Pulling a double action trigger will only operate the hammer and allow you to fire the pistol from a hammer down position. It will not load a round from the magazine into the chamber. You must cycle the slide by locking in a loaded magazine pull the slide all the way to the rear and let go, and by this I mean remove you hand with the slide all the way back and let the slide do all the work.


----------



## Steve M1911A1 (Feb 6, 2008)

str8shooter45 said:


> ...When I loaded the mag to capacity, and racked the slide to chamber a round the round would jam between the slide and the chamber, but when I only put 9 rounds in the magazine it worked fine. Any suggestions?...


Three Possibilities:
1. The manufacturer's sticky anti-rust grease, on the feed ramp or in the magazine, is hanging things up. Clean everything with solvent, and then lubricate with just a little oil.
or
2. The feed ramp is rough, and catches the bullet's nose. Shoot 300 rounds, and the problem will clear up on its own.
or
3. The magazine's feed lips are badly shaped. Try another magazine. (You should have at least three of them, anyway.)


----------



## Todd (Jul 3, 2006)

Might I suggest taking a NRA basic pistol course? You've got the gun, which is great, now you need to learn how to use it.
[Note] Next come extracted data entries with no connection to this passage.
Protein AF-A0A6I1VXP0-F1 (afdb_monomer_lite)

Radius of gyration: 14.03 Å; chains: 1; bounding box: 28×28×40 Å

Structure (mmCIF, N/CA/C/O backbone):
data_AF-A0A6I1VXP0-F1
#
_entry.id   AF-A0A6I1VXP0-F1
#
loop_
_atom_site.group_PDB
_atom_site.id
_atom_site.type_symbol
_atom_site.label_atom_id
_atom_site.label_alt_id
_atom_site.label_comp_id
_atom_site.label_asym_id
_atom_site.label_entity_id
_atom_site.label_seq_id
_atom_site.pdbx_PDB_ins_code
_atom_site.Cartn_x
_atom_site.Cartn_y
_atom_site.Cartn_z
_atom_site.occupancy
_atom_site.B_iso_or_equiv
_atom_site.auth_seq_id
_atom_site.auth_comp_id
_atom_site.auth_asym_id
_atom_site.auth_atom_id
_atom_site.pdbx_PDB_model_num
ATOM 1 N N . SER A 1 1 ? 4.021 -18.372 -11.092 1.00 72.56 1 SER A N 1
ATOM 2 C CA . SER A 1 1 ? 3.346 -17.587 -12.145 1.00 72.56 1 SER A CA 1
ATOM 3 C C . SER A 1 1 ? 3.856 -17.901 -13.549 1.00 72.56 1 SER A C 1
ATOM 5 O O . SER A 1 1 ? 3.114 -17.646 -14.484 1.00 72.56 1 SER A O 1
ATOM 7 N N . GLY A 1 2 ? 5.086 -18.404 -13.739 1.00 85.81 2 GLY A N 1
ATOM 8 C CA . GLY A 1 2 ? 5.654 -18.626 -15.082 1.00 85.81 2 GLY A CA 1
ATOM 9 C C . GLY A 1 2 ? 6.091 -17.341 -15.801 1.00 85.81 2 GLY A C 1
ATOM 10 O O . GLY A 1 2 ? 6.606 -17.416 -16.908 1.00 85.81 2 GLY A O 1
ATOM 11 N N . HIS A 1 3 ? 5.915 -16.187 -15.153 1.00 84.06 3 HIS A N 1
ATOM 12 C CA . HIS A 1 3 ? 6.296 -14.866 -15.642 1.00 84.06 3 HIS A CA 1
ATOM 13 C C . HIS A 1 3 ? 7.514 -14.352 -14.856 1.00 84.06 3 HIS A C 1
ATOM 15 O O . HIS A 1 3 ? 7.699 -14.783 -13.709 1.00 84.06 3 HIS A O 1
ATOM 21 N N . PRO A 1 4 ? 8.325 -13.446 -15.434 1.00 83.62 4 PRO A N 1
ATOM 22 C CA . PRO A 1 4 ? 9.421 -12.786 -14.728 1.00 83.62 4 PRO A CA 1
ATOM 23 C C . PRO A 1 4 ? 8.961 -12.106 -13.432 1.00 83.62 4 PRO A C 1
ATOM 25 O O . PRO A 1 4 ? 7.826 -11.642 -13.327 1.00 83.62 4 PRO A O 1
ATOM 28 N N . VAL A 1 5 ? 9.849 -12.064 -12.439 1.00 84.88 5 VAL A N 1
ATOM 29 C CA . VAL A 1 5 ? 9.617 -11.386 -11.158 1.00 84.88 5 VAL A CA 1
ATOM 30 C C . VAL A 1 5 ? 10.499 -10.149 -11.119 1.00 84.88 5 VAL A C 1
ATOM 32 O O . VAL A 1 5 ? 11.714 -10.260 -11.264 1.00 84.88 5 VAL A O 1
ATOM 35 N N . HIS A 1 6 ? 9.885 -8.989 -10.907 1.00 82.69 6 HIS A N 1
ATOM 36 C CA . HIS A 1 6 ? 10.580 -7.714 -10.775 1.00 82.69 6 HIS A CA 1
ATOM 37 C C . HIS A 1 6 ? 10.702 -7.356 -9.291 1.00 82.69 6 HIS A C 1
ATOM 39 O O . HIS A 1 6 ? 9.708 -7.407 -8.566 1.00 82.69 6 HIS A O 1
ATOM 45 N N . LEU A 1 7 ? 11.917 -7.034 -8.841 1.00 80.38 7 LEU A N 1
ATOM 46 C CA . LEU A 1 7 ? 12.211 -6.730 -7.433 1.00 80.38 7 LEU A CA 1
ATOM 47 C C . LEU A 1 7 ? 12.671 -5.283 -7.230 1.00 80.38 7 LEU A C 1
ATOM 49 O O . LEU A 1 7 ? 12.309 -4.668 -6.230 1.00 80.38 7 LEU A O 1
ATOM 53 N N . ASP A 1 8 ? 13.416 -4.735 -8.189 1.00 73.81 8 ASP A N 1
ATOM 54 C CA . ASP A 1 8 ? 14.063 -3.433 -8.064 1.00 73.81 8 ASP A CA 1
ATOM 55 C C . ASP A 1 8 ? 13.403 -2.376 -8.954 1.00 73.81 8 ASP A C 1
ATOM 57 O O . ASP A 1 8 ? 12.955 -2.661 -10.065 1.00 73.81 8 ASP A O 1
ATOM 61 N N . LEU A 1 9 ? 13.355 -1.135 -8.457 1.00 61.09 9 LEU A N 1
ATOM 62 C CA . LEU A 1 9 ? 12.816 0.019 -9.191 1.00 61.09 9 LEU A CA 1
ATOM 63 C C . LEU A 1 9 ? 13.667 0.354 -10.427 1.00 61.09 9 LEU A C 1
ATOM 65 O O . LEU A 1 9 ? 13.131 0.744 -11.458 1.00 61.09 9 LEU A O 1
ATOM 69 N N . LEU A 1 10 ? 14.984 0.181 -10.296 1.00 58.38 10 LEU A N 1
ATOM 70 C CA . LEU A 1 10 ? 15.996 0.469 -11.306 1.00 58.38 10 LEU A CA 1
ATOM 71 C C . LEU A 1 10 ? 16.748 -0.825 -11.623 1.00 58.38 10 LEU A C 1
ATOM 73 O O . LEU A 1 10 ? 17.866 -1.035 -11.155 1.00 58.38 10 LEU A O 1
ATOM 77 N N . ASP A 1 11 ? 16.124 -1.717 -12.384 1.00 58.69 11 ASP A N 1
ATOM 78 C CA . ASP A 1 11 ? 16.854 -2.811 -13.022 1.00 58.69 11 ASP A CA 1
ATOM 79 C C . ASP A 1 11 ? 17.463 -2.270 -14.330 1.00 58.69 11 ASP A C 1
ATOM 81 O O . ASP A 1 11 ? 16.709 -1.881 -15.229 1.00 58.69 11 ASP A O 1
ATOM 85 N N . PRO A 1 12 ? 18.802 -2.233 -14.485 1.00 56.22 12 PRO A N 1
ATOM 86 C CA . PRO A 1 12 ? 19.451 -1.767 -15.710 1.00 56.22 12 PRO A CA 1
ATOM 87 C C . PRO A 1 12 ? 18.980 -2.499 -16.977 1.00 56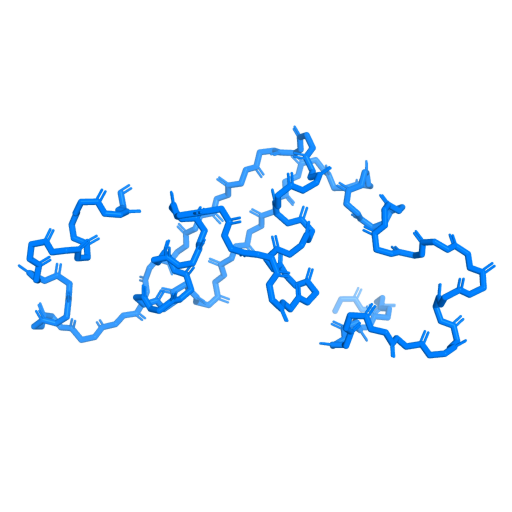.22 12 PRO A C 1
ATOM 89 O O . PRO A 1 12 ? 19.071 -1.941 -18.069 1.00 56.22 12 PRO A O 1
ATOM 92 N N . ALA A 1 13 ? 18.466 -3.730 -16.851 1.00 57.50 13 ALA A N 1
ATOM 93 C CA . ALA A 1 13 ? 17.870 -4.474 -17.957 1.00 57.50 13 ALA A CA 1
ATOM 94 C C . ALA A 1 13 ? 16.422 -4.041 -18.278 1.00 57.50 13 ALA A C 1
ATOM 96 O O . ALA A 1 13 ? 15.993 -4.178 -19.423 1.00 57.50 13 ALA A O 1
ATOM 97 N N . ALA A 1 14 ? 15.679 -3.497 -17.307 1.00 51.97 14 ALA A N 1
ATOM 98 C CA . ALA A 1 14 ? 14.294 -3.030 -17.458 1.00 51.97 14 ALA A CA 1
ATOM 99 C C . ALA A 1 14 ? 14.182 -1.527 -17.798 1.00 51.97 14 ALA A C 1
ATOM 101 O O . ALA A 1 14 ? 13.198 -1.091 -18.402 1.00 51.97 14 ALA A O 1
ATOM 102 N N . GLU A 1 15 ? 15.204 -0.736 -17.456 1.00 50.56 15 GLU A N 1
ATOM 103 C CA . GLU A 1 15 ? 15.305 0.701 -17.757 1.00 50.56 15 GLU A CA 1
ATOM 104 C C . GLU A 1 15 ? 15.330 1.003 -19.264 1.00 50.56 15 GLU A C 1
ATOM 106 O O . GLU A 1 15 ? 14.850 2.049 -19.697 1.00 50.56 15 GLU A O 1
ATOM 111 N N . ALA A 1 16 ? 15.796 0.065 -20.098 1.00 51.75 16 ALA A N 1
ATOM 112 C CA . ALA A 1 16 ? 15.813 0.232 -21.554 1.00 51.75 16 ALA A CA 1
ATOM 113 C C . ALA A 1 16 ? 14.408 0.366 -22.186 1.00 51.75 16 ALA A C 1
ATOM 115 O O . ALA A 1 16 ? 14.305 0.765 -23.346 1.00 51.75 16 ALA A O 1
ATOM 116 N N . ALA A 1 17 ? 13.339 0.052 -21.441 1.00 48.72 17 ALA A N 1
ATOM 117 C CA . ALA A 1 17 ? 11.964 0.026 -21.941 1.00 48.72 17 ALA A CA 1
ATOM 118 C C . ALA A 1 17 ? 10.942 0.766 -21.060 1.00 48.72 17 ALA A C 1
ATOM 120 O O . ALA A 1 17 ? 9.749 0.637 -21.309 1.00 48.72 17 ALA A O 1
ATOM 121 N N . MET A 1 18 ? 11.354 1.553 -20.053 1.00 57.97 18 MET A N 1
ATOM 122 C CA . MET A 1 18 ? 10.386 2.216 -19.155 1.00 57.97 18 MET A CA 1
ATOM 123 C C . MET A 1 18 ? 9.500 1.188 -18.408 1.00 57.97 18 MET A C 1
ATOM 125 O O . MET A 1 18 ? 8.304 1.397 -18.197 1.00 57.97 18 MET A O 1
ATOM 129 N N . GLY A 1 19 ? 10.084 0.041 -18.034 1.00 60.41 19 GLY A N 1
ATOM 130 C CA . GLY A 1 19 ? 9.349 -1.172 -17.656 1.00 60.41 19 GLY A CA 1
ATOM 131 C C . GLY A 1 19 ? 8.408 -1.044 -16.452 1.00 60.41 19 GLY A C 1
ATOM 132 O O . GLY A 1 19 ? 7.397 -1.738 -16.403 1.00 60.41 19 GLY A O 1
ATOM 133 N N . HIS A 1 20 ? 8.667 -0.129 -15.512 1.00 62.19 20 HIS A N 1
ATOM 134 C CA . HIS A 1 20 ? 7.751 0.126 -14.393 1.00 62.19 20 HIS A CA 1
ATOM 135 C C . HIS A 1 20 ? 6.439 0.794 -14.849 1.00 62.19 20 HIS A C 1
ATOM 137 O O . HIS A 1 20 ? 5.397 0.541 -14.251 1.00 6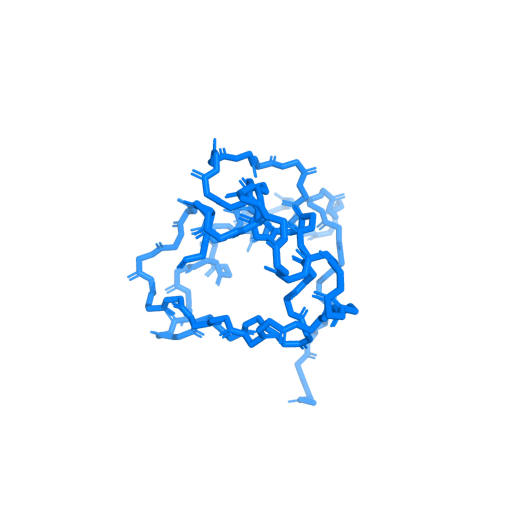2.19 20 HIS A O 1
ATOM 143 N N . ILE A 1 21 ? 6.450 1.585 -15.932 1.00 62.47 21 ILE A N 1
ATOM 144 C CA . ILE A 1 21 ? 5.240 2.211 -16.494 1.00 62.47 21 ILE A CA 1
ATOM 145 C C . ILE A 1 21 ? 4.417 1.194 -17.287 1.00 62.47 21 ILE A C 1
ATOM 147 O O . ILE A 1 21 ? 3.194 1.163 -17.157 1.00 62.47 21 ILE A O 1
ATOM 151 N N . GLU A 1 22 ? 5.058 0.349 -18.097 1.00 67.38 22 GLU A N 1
ATOM 152 C CA . GLU A 1 22 ? 4.337 -0.702 -18.828 1.00 67.38 22 GLU A CA 1
ATOM 153 C C . GLU A 1 22 ? 3.730 -1.737 -17.876 1.00 67.38 22 GLU A C 1
ATOM 155 O O . GLU A 1 22 ? 2.567 -2.110 -18.028 1.00 67.38 22 GLU A O 1
ATOM 160 N N . LEU A 1 23 ? 4.470 -2.131 -16.836 1.00 71.12 23 LEU A N 1
ATOM 161 C CA . LEU A 1 23 ? 3.976 -3.046 -15.811 1.00 71.12 23 LEU A CA 1
ATOM 162 C C . LEU A 1 23 ? 2.814 -2.436 -15.004 1.00 71.12 23 LEU A C 1
ATOM 164 O O . LEU A 1 23 ? 1.866 -3.153 -14.687 1.00 71.12 23 LEU A O 1
ATOM 168 N N . ALA A 1 24 ? 2.838 -1.121 -14.735 1.00 69.25 24 ALA A N 1
ATOM 169 C CA . ALA A 1 24 ? 1.734 -0.414 -14.071 1.00 69.25 24 ALA A CA 1
ATOM 170 C C . ALA A 1 24 ? 0.448 -0.436 -14.905 1.00 69.25 24 ALA A C 1
ATOM 172 O O . ALA A 1 24 ? -0.645 -0.542 -14.355 1.00 69.25 24 ALA A O 1
ATOM 173 N N . LYS A 1 25 ? 0.578 -0.304 -16.228 1.00 77.00 25 LYS A N 1
ATOM 174 C CA . LYS A 1 25 ? -0.553 -0.194 -17.160 1.00 77.00 25 LYS A CA 1
ATOM 175 C C . LYS A 1 25 ? -1.122 -1.536 -17.604 1.00 77.00 25 LYS A C 1
ATOM 177 O O . LYS A 1 25 ? -2.218 -1.571 -18.150 1.00 77.00 25 LYS A O 1
ATOM 182 N N . TRP A 1 26 ? -0.376 -2.621 -17.422 1.00 80.94 26 TRP A N 1
ATOM 183 C CA . TRP A 1 26 ? -0.802 -3.951 -17.851 1.00 80.94 26 TRP A CA 1
ATOM 184 C C . TRP A 1 26 ? -1.877 -4.563 -16.946 1.00 80.94 26 TRP A C 1
ATOM 186 O O . TRP A 1 26 ? -2.705 -5.340 -17.416 1.00 80.94 26 TRP A O 1
ATOM 196 N N . ALA A 1 27 ? -1.850 -4.256 -15.650 1.00 85.94 27 ALA A N 1
ATOM 197 C CA . ALA A 1 27 ? -2.722 -4.905 -14.685 1.00 85.94 27 ALA A CA 1
ATOM 198 C C . ALA A 1 27 ? -4.158 -4.356 -14.740 1.00 85.94 27 ALA A C 1
ATOM 200 O O . ALA A 1 27 ? -4.364 -3.150 -14.697 1.00 85.94 27 ALA A O 1
ATOM 201 N N . ASP A 1 28 ? -5.155 -5.243 -14.719 1.00 91.81 28 ASP A N 1
ATOM 202 C CA . ASP A 1 28 ? -6.545 -4.871 -14.403 1.00 91.81 28 ASP A CA 1
ATOM 203 C C . ASP A 1 28 ? -6.765 -4.746 -12.877 1.00 91.81 28 ASP A C 1
ATOM 205 O O . ASP A 1 28 ? -7.639 -4.015 -12.401 1.00 91.81 28 ASP A O 1
ATOM 209 N N . LEU A 1 29 ? -5.955 -5.473 -12.094 1.00 93.38 29 LEU A N 1
ATOM 210 C CA . LEU A 1 29 ? -5.985 -5.534 -10.632 1.00 93.38 29 LEU A CA 1
ATOM 211 C C . LEU A 1 29 ? -4.563 -5.670 -10.074 1.00 93.38 29 LEU A C 1
ATOM 213 O O . LEU A 1 29 ? -3.805 -6.546 -10.494 1.00 93.38 29 LEU A O 1
ATOM 217 N N . VAL A 1 30 ? -4.248 -4.889 -9.043 1.00 94.81 30 VAL A N 1
ATOM 218 C CA . VAL A 1 30 ? -3.051 -5.058 -8.213 1.00 94.81 30 VAL A CA 1
ATOM 219 C C . VAL A 1 30 ? -3.466 -5.613 -6.854 1.00 94.81 30 VAL A C 1
ATOM 221 O O . VAL A 1 30 ? -4.143 -4.938 -6.082 1.00 94.81 30 VAL A O 1
ATOM 224 N N . LEU A 1 31 ? -3.058 -6.850 -6.550 1.00 96.06 31 LEU A N 1
ATOM 225 C CA . LEU A 1 31 ? -3.285 -7.482 -5.247 1.00 96.06 31 LEU A CA 1
ATOM 226 C C . LEU A 1 31 ? -2.004 -7.458 -4.408 1.00 96.06 31 LEU A C 1
ATOM 228 O O . LEU A 1 31 ? -1.012 -8.091 -4.764 1.00 96.06 31 LEU A O 1
ATOM 232 N N . ILE A 1 32 ? -2.056 -6.792 -3.256 1.00 96.81 32 ILE A N 1
ATOM 233 C CA . ILE A 1 32 ? -0.951 -6.728 -2.296 1.00 96.81 32 ILE A CA 1
ATOM 234 C C . ILE A 1 32 ? -1.252 -7.659 -1.124 1.00 96.81 32 ILE A C 1
ATOM 236 O O . ILE A 1 32 ? -2.086 -7.353 -0.270 1.00 96.81 32 ILE A O 1
ATOM 240 N N . ALA A 1 33 ? -0.561 -8.797 -1.073 1.00 96.38 33 ALA A N 1
ATOM 241 C CA . ALA A 1 33 ? -0.730 -9.794 -0.023 1.00 96.38 33 ALA A CA 1
ATOM 242 C C . ALA A 1 33 ? 0.614 -10.471 0.320 1.00 96.38 33 ALA A C 1
ATOM 244 O O . ALA A 1 33 ? 1.174 -11.155 -0.540 1.00 96.38 33 ALA A O 1
ATOM 245 N N . PRO A 1 34 ? 1.125 -10.341 1.561 1.00 96.19 34 PRO A N 1
ATOM 246 C CA . PRO A 1 34 ? 0.596 -9.526 2.661 1.00 96.19 34 PRO A CA 1
ATOM 247 C C . PRO A 1 34 ? 0.863 -8.019 2.488 1.00 96.19 34 PRO A C 1
ATOM 249 O O . PRO A 1 34 ? 1.925 -7.624 2.017 1.00 96.19 34 PRO A O 1
ATOM 252 N N . ALA A 1 35 ? -0.062 -7.178 2.957 1.00 97.06 35 ALA A N 1
ATOM 253 C CA . ALA A 1 35 ? 0.150 -5.739 3.120 1.00 97.06 35 ALA A CA 1
ATOM 254 C C . ALA A 1 35 ? 0.520 -5.419 4.581 1.00 97.06 35 ALA A C 1
ATOM 256 O O . ALA A 1 35 ? -0.293 -5.566 5.496 1.00 97.06 35 ALA A O 1
ATOM 257 N N . THR A 1 36 ? 1.767 -5.018 4.823 1.00 97.31 36 THR A N 1
ATOM 258 C CA . THR A 1 36 ? 2.238 -4.632 6.164 1.00 97.31 36 THR A CA 1
ATOM 259 C C . THR A 1 36 ? 1.768 -3.219 6.523 1.00 97.31 36 THR A C 1
ATOM 261 O O . THR A 1 36 ? 1.437 -2.430 5.641 1.00 97.31 36 THR A O 1
ATOM 264 N N . ALA A 1 37 ? 1.776 -2.864 7.815 1.00 97.44 37 ALA A N 1
ATOM 265 C CA . ALA A 1 37 ? 1.402 -1.512 8.260 1.00 97.44 37 ALA A CA 1
ATOM 266 C C . ALA A 1 37 ? 2.258 -0.418 7.603 1.00 97.44 37 ALA A C 1
ATOM 268 O O . ALA A 1 37 ? 1.749 0.623 7.207 1.00 97.44 37 ALA A O 1
ATOM 269 N N . ASP A 1 38 ? 3.556 -0.689 7.467 1.00 96.94 38 ASP A N 1
ATOM 270 C CA . ASP A 1 38 ? 4.529 0.205 6.844 1.00 96.94 38 ASP A CA 1
ATOM 271 C C . ASP A 1 38 ? 4.224 0.430 5.353 1.00 96.94 38 ASP A C 1
ATOM 273 O O . ASP A 1 38 ? 4.178 1.571 4.898 1.00 96.94 38 ASP A O 1
ATOM 277 N N . LEU A 1 39 ? 3.912 -0.633 4.603 1.00 96.88 39 LEU A N 1
ATOM 278 C CA . LEU A 1 39 ? 3.506 -0.494 3.205 1.00 96.88 39 LEU A CA 1
ATOM 279 C C . LEU A 1 39 ? 2.192 0.288 3.072 1.00 96.88 39 LEU A C 1
ATOM 281 O O . LEU A 1 39 ? 2.119 1.205 2.263 1.00 96.88 39 LEU A O 1
ATOM 285 N N . ILE A 1 40 ? 1.181 -0.030 3.886 1.00 97.44 40 ILE A N 1
ATOM 286 C CA . ILE A 1 40 ? -0.110 0.678 3.880 1.00 97.44 40 ILE A CA 1
ATOM 287 C C . ILE A 1 40 ? 0.090 2.169 4.175 1.00 97.44 40 ILE A C 1
ATOM 289 O O . ILE A 1 40 ? -0.454 3.011 3.466 1.00 97.44 40 ILE A O 1
ATOM 293 N N . ALA A 1 41 ? 0.936 2.508 5.151 1.00 97.62 41 ALA A N 1
ATOM 294 C CA . ALA A 1 41 ? 1.274 3.893 5.454 1.00 97.62 41 ALA A CA 1
ATOM 295 C C . ALA A 1 41 ? 1.944 4.599 4.266 1.00 97.62 41 ALA A C 1
ATOM 297 O O . ALA A 1 41 ? 1.571 5.721 3.936 1.00 97.62 41 ALA A O 1
ATOM 298 N N . ARG A 1 42 ? 2.898 3.951 3.583 1.00 97.44 42 ARG A N 1
ATOM 299 C CA . ARG A 1 42 ? 3.524 4.540 2.388 1.00 97.44 42 ARG A CA 1
ATOM 300 C C . ARG A 1 42 ? 2.521 4.784 1.266 1.00 97.44 42 ARG A C 1
ATOM 302 O O . ARG A 1 42 ? 2.562 5.850 0.661 1.00 97.44 42 ARG A O 1
ATOM 309 N N . LEU A 1 43 ? 1.616 3.836 1.024 1.00 96.19 43 LEU A N 1
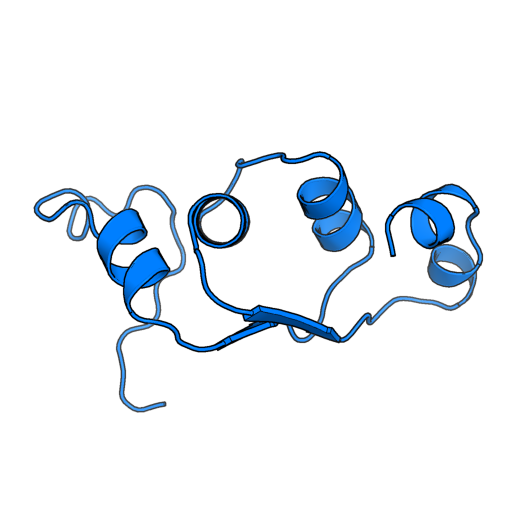ATOM 310 C CA . LEU A 1 43 ? 0.575 3.967 0.003 1.00 96.19 43 LEU A CA 1
ATOM 311 C C . LEU A 1 43 ? -0.406 5.096 0.333 1.00 96.19 43 LEU A C 1
ATOM 313 O O . LEU A 1 43 ? -0.649 5.949 -0.516 1.00 96.19 43 LEU A O 1
ATOM 317 N N . ALA A 1 44 ? -0.903 5.152 1.571 1.00 96.56 44 ALA A N 1
ATOM 318 C CA . ALA A 1 44 ? -1.827 6.193 2.021 1.00 96.56 44 ALA A CA 1
ATOM 319 C C . ALA A 1 44 ? -1.233 7.607 1.905 1.00 96.56 44 ALA A C 1
ATOM 321 O O . ALA A 1 44 ? -1.959 8.566 1.658 1.00 96.56 44 ALA A O 1
ATOM 322 N N . GLN A 1 45 ? 0.090 7.734 2.053 1.00 97.38 45 GLN A N 1
ATOM 323 C CA . GLN A 1 45 ? 0.808 9.008 1.953 1.00 97.38 45 GLN A CA 1
ATOM 324 C C . GLN A 1 45 ? 1.387 9.293 0.556 1.00 97.38 45 GLN A C 1
ATOM 326 O O . GLN A 1 45 ? 2.056 10.309 0.373 1.00 97.38 45 GLN A O 1
ATOM 331 N N . GLY A 1 46 ? 1.164 8.416 -0.428 1.00 95.75 46 GLY A N 1
ATOM 332 C CA . GLY A 1 46 ? 1.664 8.596 -1.795 1.00 95.75 46 GLY A CA 1
ATOM 333 C C . GLY A 1 46 ? 3.192 8.548 -1.919 1.00 95.75 46 GLY A C 1
ATOM 334 O O . GLY A 1 46 ? 3.762 9.209 -2.785 1.00 95.75 46 GLY A O 1
ATOM 335 N N . LEU A 1 47 ? 3.876 7.800 -1.048 1.00 96.50 47 LEU A N 1
ATOM 336 C CA . LEU A 1 47 ? 5.332 7.642 -1.098 1.00 96.50 47 LEU A CA 1
ATOM 337 C C . LEU A 1 47 ? 5.717 6.584 -2.135 1.00 96.50 47 LEU A C 1
ATOM 339 O O . LEU A 1 47 ? 5.300 5.440 -2.004 1.00 96.50 47 LEU A O 1
ATOM 343 N N . ALA A 1 48 ? 6.563 6.941 -3.105 1.00 91.62 48 ALA A N 1
ATOM 344 C CA . ALA A 1 48 ? 7.014 6.078 -4.204 1.00 91.62 48 ALA A CA 1
ATOM 345 C C . ALA A 1 48 ? 8.518 5.766 -4.090 1.00 91.62 48 ALA A C 1
ATOM 347 O O . ALA A 1 48 ? 9.339 6.233 -4.877 1.00 91.62 48 ALA A O 1
ATOM 348 N N . ASN A 1 49 ? 8.890 5.022 -3.047 1.00 88.56 49 ASN A N 1
ATOM 349 C CA . ASN A 1 49 ? 10.296 4.784 -2.692 1.00 88.56 49 ASN A CA 1
ATOM 350 C C . ASN A 1 49 ? 10.850 3.462 -3.250 1.00 88.56 49 ASN A C 1
ATOM 352 O O . ASN A 1 49 ? 12.056 3.232 -3.204 1.00 88.56 49 ASN A O 1
ATOM 356 N N . ASP A 1 50 ? 9.975 2.575 -3.722 1.00 89.31 50 ASP A N 1
ATOM 357 C CA . ASP A 1 50 ? 10.310 1.255 -4.255 1.00 89.31 50 ASP A CA 1
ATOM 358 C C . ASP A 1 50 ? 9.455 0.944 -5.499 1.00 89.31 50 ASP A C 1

There is a wealth of information on this forum and by all means keep asking questions, but as a beginner, you might be better served with some hands-on instruction from a certified instructor. You'll learn safety, operation of your firearm, and how to shoot properly, and then with practice, accurately.


----------



## denner (Jun 3, 2011)

Out of curiosity I inquired about the capacity of the pt-145. To my surprise the 40 cal and 45 cal versions both hold 10+1 in a flush mag and the 9mm version only holds 12+1. I'm not sure but I don't recall any manufacturer equally loading 40cal and 45cal capacity in the same platform(perhaps a wider or longer grip on the 45) and just having 2 extra rounds in a 9mm, just seems odd but oh well.


----------



## berettabone (Jan 23, 2012)

You know what a doctor would say.....just put 1 less round in the mag............


----------



## str8shooter45 (Oct 3, 2012)

Todd said:


> Might I suggest taking a NRA basic pistol course? You've got the gun, which is great, now you need to learn how to use it. There is a wealth of information on this forum and by all means keep asking questions, but as a beginner, you might be better served with some hands-on instruction from a certified instructor. You'll learn safety, operation of your firearm, and how to shoot properly, and then with practice, accurately.


Thanks for the suggestion. I'm taking that class this weekend


----------



## Todd (Jul 3, 2006)

str8shooter45 said:


> Thanks for the suggestion. I'm taking that class this weekend


:smt023


----------



## denner (Jun 3, 2011)

berettabone said:


> You know what a doctor would say.....just put 1 less round in the mag............


 good one


----------